Apres yoga / by Vanessa Fiola

** The next 6 days I'll be posting 500 words a day here as part of a creative writing challenge. Join the FB group. I feel like I need to warn you I started writing this at almost 4 a.m. and didn’t edit.**

 

The other day when I made the mortal and uninformed sin of going to a Buti™ class even though I didn’t know what it was, and also is anything in the yoga world really real anymore, anyway, I happened into children’s clothing store on the way back to the car. Happening into children’s stores is my superpower these days, albeit a fairly useless one.

 

I put considerable thought into the clothes I buy Jonah, which is undone by the time that it’s time to dress him for school because he has opinions. Still, I found him a cute little pair of striped overalls at this tiny store in Eagle Rock called Kumquat, like the fruit. Sometimes when I buy Jonah things, I am painfully aware of their expiration date. He could not pull off a pair of these floppy, French-looking overalls at eight. He would get punched.

 

The saleslady wrapped them up and I swiped my card. Declined. What? My mind raced. I had(?) plenty in my bank account but what if a hacker draining my bank account while I was grunting at yoga. Can you try it again? I sheepishly explained that it might be a security flag. I looked at my phone and I hadn’t received the text that accompanies a denial of funds. Declined again. I searched for my other cards, then remembered that I had left them in my work bag. My friend Renee stepped up to pay and we left. She is a good friend.

 

Once when I was at Ikea there was a woman who had been in line and came back to buy an Ikea Family card. Except that she didn’t wait in line again. She cut to the front of the line after she had already left the store. I don’t have that gene that allows you to be gracious with cosmically unfair things, so I told her not to cut like a third grader and she looked me up and down in disgust. Admittedly I looked a little rough around the edges; she carried a giant LV bag and wore lots of diamonds on her manicured fingers. Then her card was declined and I felt like karma did its job.

 

When I left the store I called my bank. I was transferred to the fraud protection department, where they needed to confirm some charges.

 

“Ms.
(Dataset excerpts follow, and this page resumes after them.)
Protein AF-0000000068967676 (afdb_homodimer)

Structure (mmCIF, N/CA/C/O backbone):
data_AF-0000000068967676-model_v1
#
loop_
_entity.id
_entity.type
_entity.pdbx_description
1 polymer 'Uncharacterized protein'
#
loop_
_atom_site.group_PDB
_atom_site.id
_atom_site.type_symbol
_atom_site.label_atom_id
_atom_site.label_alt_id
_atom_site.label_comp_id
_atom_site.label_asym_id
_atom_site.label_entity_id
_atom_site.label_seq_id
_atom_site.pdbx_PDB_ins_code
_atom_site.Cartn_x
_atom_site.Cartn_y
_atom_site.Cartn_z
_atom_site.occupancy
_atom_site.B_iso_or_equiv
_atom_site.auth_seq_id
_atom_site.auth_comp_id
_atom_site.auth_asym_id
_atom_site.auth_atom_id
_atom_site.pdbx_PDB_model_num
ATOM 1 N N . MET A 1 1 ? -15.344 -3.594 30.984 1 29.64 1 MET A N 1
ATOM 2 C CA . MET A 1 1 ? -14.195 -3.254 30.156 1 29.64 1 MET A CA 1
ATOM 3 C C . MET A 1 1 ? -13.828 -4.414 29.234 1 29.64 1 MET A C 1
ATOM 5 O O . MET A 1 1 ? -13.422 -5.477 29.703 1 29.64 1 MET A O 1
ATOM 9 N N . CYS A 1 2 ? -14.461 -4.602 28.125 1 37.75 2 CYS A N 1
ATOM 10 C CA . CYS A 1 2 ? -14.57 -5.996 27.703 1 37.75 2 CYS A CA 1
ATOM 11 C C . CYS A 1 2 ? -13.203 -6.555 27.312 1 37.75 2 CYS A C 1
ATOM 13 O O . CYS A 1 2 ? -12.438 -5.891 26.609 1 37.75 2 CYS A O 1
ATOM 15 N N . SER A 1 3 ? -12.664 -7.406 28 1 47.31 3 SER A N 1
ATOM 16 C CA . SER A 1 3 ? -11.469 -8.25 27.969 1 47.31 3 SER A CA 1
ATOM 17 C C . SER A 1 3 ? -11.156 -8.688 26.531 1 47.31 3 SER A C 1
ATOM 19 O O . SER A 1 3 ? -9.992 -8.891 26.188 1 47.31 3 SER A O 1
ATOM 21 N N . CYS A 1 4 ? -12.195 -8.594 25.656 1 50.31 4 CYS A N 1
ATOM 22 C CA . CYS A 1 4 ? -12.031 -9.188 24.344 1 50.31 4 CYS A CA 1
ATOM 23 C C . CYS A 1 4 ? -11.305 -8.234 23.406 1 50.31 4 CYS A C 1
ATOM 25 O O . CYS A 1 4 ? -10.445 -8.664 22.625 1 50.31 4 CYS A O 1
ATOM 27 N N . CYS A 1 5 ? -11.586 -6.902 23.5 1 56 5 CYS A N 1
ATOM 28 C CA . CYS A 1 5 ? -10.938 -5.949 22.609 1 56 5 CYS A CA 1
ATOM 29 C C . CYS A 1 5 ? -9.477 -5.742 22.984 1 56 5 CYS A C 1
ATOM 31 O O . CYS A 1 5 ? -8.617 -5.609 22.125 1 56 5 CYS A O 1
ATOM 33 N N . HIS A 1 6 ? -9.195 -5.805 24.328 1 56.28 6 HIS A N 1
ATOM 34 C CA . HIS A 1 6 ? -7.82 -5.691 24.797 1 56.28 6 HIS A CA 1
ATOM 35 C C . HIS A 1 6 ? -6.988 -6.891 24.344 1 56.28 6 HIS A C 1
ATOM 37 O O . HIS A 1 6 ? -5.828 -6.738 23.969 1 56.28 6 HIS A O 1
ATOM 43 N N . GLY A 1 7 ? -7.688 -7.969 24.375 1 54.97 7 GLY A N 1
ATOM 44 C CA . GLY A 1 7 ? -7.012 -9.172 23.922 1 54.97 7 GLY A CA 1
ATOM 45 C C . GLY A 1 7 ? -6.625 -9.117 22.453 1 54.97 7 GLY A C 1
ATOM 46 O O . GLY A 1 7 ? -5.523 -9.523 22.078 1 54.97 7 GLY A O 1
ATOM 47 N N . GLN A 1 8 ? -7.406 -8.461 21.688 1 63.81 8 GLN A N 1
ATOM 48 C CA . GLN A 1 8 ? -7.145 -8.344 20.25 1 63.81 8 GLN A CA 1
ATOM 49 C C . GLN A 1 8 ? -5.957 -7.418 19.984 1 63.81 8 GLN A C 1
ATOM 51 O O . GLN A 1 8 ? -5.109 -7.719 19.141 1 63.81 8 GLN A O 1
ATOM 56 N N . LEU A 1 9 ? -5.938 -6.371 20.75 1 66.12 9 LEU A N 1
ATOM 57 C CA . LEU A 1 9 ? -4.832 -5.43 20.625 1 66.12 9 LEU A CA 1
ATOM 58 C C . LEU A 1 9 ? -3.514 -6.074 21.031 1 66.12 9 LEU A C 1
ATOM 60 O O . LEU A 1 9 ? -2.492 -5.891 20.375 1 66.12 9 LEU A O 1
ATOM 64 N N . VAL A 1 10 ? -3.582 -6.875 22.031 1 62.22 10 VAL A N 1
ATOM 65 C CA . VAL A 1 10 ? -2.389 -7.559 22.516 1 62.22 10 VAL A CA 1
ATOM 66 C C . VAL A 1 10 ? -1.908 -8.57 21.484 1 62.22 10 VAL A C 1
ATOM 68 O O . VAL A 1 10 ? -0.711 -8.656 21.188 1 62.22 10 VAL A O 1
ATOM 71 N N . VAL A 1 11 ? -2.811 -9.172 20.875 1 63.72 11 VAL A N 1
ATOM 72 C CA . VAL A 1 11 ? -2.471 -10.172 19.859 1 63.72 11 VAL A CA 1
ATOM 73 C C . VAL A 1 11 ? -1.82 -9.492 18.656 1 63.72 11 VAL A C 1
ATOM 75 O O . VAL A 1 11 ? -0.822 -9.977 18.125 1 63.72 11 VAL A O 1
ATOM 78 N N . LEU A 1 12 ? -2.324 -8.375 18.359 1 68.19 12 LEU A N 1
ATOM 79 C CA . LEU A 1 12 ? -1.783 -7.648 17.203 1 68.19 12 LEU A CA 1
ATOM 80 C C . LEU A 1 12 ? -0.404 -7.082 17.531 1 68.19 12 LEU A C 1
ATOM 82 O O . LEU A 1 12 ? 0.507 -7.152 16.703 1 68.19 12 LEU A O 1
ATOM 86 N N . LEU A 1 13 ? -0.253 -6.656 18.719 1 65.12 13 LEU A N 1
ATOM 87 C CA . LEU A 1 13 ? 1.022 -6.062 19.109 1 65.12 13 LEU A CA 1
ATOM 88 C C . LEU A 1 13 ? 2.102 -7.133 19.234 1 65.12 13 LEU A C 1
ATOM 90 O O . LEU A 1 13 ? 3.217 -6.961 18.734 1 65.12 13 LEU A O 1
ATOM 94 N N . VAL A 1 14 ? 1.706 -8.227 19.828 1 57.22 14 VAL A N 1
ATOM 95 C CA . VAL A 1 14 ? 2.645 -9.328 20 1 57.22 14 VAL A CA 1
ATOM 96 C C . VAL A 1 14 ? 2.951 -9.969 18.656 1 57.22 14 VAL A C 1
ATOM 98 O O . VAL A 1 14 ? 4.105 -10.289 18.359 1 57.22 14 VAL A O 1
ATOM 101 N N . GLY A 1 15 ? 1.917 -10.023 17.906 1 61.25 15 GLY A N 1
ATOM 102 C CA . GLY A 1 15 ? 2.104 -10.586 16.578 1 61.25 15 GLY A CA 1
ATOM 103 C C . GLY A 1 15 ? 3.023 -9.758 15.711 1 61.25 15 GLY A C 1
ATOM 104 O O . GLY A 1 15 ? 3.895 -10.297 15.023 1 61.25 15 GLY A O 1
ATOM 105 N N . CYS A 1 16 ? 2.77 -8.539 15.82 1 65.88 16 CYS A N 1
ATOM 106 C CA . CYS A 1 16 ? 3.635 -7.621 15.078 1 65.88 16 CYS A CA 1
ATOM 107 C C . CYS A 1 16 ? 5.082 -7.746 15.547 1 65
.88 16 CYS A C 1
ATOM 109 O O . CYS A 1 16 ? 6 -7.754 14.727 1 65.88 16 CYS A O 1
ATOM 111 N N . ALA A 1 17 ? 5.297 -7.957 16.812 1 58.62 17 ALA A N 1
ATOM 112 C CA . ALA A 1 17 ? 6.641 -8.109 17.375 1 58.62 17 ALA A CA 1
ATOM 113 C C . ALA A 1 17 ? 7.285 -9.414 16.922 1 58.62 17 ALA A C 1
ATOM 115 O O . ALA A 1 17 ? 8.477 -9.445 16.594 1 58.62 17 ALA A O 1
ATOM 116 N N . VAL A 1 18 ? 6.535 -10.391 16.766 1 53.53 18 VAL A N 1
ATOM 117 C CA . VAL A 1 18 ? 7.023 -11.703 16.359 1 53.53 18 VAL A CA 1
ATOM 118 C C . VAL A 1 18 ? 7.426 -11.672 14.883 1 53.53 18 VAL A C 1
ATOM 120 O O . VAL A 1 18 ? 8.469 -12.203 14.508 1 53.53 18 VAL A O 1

Fiola, I’m really sorry I have to say this vendor’s name, but I need to confirm some transactions with you.”

 

“Sure,” I answer, totally perplexed. That a faceless associate felt too embarrassed to repeat a company’s name piqued my interest. I am repressingly prudish with my online and IRL activity.

 

He paused. “I’m really sorry,” he repeats.

 

I waited, the suspense was killing me.

 

“Did you attempt to make a purchase for $30.58 at a placed called, I’m sorry, ‘Kumquat?’”


“Kumquat?”

“Yes ma’am.”

 

“You know that’s a fruit, right?”


Silence.

 

“You guys put a hold on my card for a store named after a fruit?”

 

“Well, ma’am, yes of course we do but that’s also a named used by, you know, other vendors, and we are sensitive to your protection.”

 

I wanted to explain that if that were even true it would probably be spelled with a “C,” but someone somewhere really thought they were doing their job. Banks will insist that freezing your account is for your protection, but if you know how banks work, then what they’re really saying is that it’s for their protection. Protection from lascivious fruit.